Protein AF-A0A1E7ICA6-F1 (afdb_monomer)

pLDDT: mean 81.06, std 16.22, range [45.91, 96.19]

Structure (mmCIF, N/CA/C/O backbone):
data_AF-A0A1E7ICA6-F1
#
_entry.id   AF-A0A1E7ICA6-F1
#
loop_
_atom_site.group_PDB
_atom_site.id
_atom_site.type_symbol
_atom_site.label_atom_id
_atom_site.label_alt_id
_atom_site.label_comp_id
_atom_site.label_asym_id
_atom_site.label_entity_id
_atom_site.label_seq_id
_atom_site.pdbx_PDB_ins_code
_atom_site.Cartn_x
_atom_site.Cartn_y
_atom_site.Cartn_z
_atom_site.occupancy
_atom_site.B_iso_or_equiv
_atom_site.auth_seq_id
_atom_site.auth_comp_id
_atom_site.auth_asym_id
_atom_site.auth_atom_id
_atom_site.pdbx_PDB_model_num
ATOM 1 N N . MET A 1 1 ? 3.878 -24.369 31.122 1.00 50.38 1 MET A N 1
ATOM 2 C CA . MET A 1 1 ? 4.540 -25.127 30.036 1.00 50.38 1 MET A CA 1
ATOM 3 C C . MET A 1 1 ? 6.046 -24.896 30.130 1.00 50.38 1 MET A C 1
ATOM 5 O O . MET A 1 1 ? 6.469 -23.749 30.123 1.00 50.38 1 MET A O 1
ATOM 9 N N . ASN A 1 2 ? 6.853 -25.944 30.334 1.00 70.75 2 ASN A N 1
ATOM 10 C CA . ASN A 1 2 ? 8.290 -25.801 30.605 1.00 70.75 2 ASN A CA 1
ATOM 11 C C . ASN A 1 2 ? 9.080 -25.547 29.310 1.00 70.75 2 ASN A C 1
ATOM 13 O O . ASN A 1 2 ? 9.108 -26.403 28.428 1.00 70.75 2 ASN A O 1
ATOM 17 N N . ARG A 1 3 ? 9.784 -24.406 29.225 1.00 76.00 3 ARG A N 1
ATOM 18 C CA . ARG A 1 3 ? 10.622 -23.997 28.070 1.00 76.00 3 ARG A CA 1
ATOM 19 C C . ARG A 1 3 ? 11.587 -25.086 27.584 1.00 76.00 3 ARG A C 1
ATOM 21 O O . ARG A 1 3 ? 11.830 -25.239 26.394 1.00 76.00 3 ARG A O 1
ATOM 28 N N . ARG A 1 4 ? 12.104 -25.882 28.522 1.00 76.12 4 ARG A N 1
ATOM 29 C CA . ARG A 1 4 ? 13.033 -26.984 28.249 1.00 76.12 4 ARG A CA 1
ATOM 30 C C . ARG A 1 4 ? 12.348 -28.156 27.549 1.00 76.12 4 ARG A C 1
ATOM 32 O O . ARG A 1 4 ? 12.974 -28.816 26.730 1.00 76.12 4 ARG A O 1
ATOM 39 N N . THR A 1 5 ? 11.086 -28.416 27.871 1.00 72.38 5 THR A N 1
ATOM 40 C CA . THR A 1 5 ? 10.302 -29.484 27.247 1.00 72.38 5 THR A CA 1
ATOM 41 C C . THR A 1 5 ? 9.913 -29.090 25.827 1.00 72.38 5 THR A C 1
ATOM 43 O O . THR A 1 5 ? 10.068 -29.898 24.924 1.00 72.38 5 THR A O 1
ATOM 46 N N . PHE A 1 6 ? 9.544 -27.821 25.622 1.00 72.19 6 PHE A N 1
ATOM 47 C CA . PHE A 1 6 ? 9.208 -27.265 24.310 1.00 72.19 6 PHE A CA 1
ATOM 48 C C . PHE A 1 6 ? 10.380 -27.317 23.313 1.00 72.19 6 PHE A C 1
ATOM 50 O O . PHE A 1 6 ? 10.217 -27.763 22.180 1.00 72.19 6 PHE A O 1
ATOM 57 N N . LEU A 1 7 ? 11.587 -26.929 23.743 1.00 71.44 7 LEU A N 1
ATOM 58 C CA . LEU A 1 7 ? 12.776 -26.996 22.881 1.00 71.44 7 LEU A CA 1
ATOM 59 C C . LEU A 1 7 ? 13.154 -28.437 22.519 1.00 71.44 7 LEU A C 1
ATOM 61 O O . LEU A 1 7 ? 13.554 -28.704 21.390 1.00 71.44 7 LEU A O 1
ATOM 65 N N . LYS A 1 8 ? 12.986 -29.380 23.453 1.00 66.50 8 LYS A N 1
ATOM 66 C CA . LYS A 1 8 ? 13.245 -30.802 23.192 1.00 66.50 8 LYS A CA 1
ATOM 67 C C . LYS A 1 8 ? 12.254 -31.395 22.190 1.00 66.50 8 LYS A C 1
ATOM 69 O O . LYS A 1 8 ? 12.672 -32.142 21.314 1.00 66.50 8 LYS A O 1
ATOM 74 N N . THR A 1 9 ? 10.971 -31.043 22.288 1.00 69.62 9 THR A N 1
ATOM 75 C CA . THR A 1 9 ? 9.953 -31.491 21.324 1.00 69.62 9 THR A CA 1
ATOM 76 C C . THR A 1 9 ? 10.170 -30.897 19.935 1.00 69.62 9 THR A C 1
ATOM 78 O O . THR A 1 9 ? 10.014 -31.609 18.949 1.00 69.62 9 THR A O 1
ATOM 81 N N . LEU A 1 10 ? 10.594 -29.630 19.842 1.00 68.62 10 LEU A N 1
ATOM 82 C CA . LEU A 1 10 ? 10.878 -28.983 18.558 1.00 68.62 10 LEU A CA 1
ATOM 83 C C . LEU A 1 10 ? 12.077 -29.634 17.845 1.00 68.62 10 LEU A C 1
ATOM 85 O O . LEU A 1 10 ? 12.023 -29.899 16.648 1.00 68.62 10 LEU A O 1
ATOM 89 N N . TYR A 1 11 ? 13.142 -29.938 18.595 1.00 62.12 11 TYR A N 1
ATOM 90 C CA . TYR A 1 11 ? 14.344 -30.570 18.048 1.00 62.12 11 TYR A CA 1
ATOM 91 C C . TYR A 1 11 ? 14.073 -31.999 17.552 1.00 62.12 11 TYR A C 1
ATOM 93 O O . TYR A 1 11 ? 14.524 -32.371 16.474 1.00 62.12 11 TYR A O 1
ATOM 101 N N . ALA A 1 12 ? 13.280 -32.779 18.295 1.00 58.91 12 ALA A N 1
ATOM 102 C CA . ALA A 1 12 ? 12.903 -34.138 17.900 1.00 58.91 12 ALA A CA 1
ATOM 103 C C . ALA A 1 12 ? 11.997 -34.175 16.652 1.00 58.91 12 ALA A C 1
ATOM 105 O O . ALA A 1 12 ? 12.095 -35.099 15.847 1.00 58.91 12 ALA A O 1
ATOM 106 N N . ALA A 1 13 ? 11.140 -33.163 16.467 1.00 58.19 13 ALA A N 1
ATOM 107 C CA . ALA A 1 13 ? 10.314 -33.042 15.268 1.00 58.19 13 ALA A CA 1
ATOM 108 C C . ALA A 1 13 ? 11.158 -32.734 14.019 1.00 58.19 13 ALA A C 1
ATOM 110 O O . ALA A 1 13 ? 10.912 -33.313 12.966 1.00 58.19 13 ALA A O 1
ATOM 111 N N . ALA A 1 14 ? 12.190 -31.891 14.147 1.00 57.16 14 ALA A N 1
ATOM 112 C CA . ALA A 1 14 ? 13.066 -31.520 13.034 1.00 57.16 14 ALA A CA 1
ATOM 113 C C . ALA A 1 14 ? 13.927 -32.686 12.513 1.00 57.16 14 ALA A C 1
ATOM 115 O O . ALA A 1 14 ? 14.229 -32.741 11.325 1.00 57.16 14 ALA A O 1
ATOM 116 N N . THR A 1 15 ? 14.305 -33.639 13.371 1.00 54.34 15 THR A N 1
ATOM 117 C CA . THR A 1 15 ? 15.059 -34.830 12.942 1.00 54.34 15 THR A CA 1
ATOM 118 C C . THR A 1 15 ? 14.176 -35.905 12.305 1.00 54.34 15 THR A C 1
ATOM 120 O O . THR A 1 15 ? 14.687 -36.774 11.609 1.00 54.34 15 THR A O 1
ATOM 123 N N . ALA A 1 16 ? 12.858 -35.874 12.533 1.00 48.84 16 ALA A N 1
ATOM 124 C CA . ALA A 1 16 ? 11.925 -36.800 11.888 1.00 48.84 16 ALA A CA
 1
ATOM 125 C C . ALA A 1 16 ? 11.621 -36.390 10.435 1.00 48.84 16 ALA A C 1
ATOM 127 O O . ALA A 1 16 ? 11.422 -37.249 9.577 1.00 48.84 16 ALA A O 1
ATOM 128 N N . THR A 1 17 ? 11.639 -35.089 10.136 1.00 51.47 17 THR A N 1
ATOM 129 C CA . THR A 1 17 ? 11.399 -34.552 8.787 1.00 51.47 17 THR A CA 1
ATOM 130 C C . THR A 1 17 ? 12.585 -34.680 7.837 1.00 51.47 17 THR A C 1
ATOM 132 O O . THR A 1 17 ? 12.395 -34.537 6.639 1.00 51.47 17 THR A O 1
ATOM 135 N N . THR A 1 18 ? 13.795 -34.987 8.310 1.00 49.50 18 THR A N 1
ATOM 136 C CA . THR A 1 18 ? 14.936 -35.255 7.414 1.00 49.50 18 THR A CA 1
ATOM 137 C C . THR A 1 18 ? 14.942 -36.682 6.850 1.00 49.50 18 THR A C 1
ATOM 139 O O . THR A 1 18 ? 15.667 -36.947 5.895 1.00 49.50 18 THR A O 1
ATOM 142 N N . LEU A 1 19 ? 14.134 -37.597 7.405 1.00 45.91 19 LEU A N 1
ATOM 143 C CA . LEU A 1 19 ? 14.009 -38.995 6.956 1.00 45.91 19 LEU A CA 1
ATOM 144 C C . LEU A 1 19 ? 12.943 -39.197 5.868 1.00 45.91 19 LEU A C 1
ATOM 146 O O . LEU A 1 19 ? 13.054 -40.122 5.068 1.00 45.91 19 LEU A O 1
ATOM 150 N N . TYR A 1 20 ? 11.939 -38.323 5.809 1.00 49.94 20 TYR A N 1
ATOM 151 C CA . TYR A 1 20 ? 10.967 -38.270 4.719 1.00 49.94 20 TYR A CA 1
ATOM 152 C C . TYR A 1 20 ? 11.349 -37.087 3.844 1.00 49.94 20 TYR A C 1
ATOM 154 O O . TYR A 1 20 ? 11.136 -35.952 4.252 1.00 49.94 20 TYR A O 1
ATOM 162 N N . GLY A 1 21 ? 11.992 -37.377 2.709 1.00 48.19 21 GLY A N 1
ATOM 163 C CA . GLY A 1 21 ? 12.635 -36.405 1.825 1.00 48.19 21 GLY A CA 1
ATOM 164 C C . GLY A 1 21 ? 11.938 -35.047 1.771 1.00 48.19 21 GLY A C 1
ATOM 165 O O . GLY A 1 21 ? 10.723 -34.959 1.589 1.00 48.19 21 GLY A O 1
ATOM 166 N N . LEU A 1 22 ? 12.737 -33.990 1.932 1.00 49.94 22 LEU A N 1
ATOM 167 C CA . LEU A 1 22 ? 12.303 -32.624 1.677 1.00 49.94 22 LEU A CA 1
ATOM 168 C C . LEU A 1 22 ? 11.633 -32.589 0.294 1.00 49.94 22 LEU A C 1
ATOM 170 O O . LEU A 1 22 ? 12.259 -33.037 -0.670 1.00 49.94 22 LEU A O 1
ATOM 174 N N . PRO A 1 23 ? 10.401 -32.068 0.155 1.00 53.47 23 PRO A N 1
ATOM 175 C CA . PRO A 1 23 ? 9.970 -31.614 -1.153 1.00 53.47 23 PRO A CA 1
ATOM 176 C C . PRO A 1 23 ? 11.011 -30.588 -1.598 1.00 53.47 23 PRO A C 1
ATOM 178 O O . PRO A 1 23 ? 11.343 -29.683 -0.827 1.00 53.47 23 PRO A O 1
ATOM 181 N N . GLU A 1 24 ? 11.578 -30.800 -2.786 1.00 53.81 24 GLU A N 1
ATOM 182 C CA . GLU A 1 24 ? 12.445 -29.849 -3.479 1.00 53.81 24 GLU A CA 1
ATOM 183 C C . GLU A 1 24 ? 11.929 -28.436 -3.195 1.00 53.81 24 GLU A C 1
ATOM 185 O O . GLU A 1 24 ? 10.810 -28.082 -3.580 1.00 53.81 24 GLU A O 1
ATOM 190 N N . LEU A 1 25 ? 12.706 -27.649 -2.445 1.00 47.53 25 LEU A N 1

▶ _Prompt_
Your answer should consist of the lines from the line with "ATOM 65 N N" to the line with "ATOM 69 O O" above, repeated exactly, both ends included.

▶ _Answer space_
ATOM 65 N N . LYS A 1 8 ? 12.986 -29.380 23.453 1.00 66.50 8 LYS A N 1
ATOM 66 C CA . LYS A 1 8 ? 13.245 -30.802 23.192 1.00 66.50 8 LYS A CA 1
ATOM 67 C C . LYS A 1 8 ? 12.254 -31.395 22.190 1.00 66.50 8 LYS A C 1
ATOM 69 O O . LYS A 1 8 ? 12.672 -32.142 21.314 1.00 66.50 8 LYS A O 1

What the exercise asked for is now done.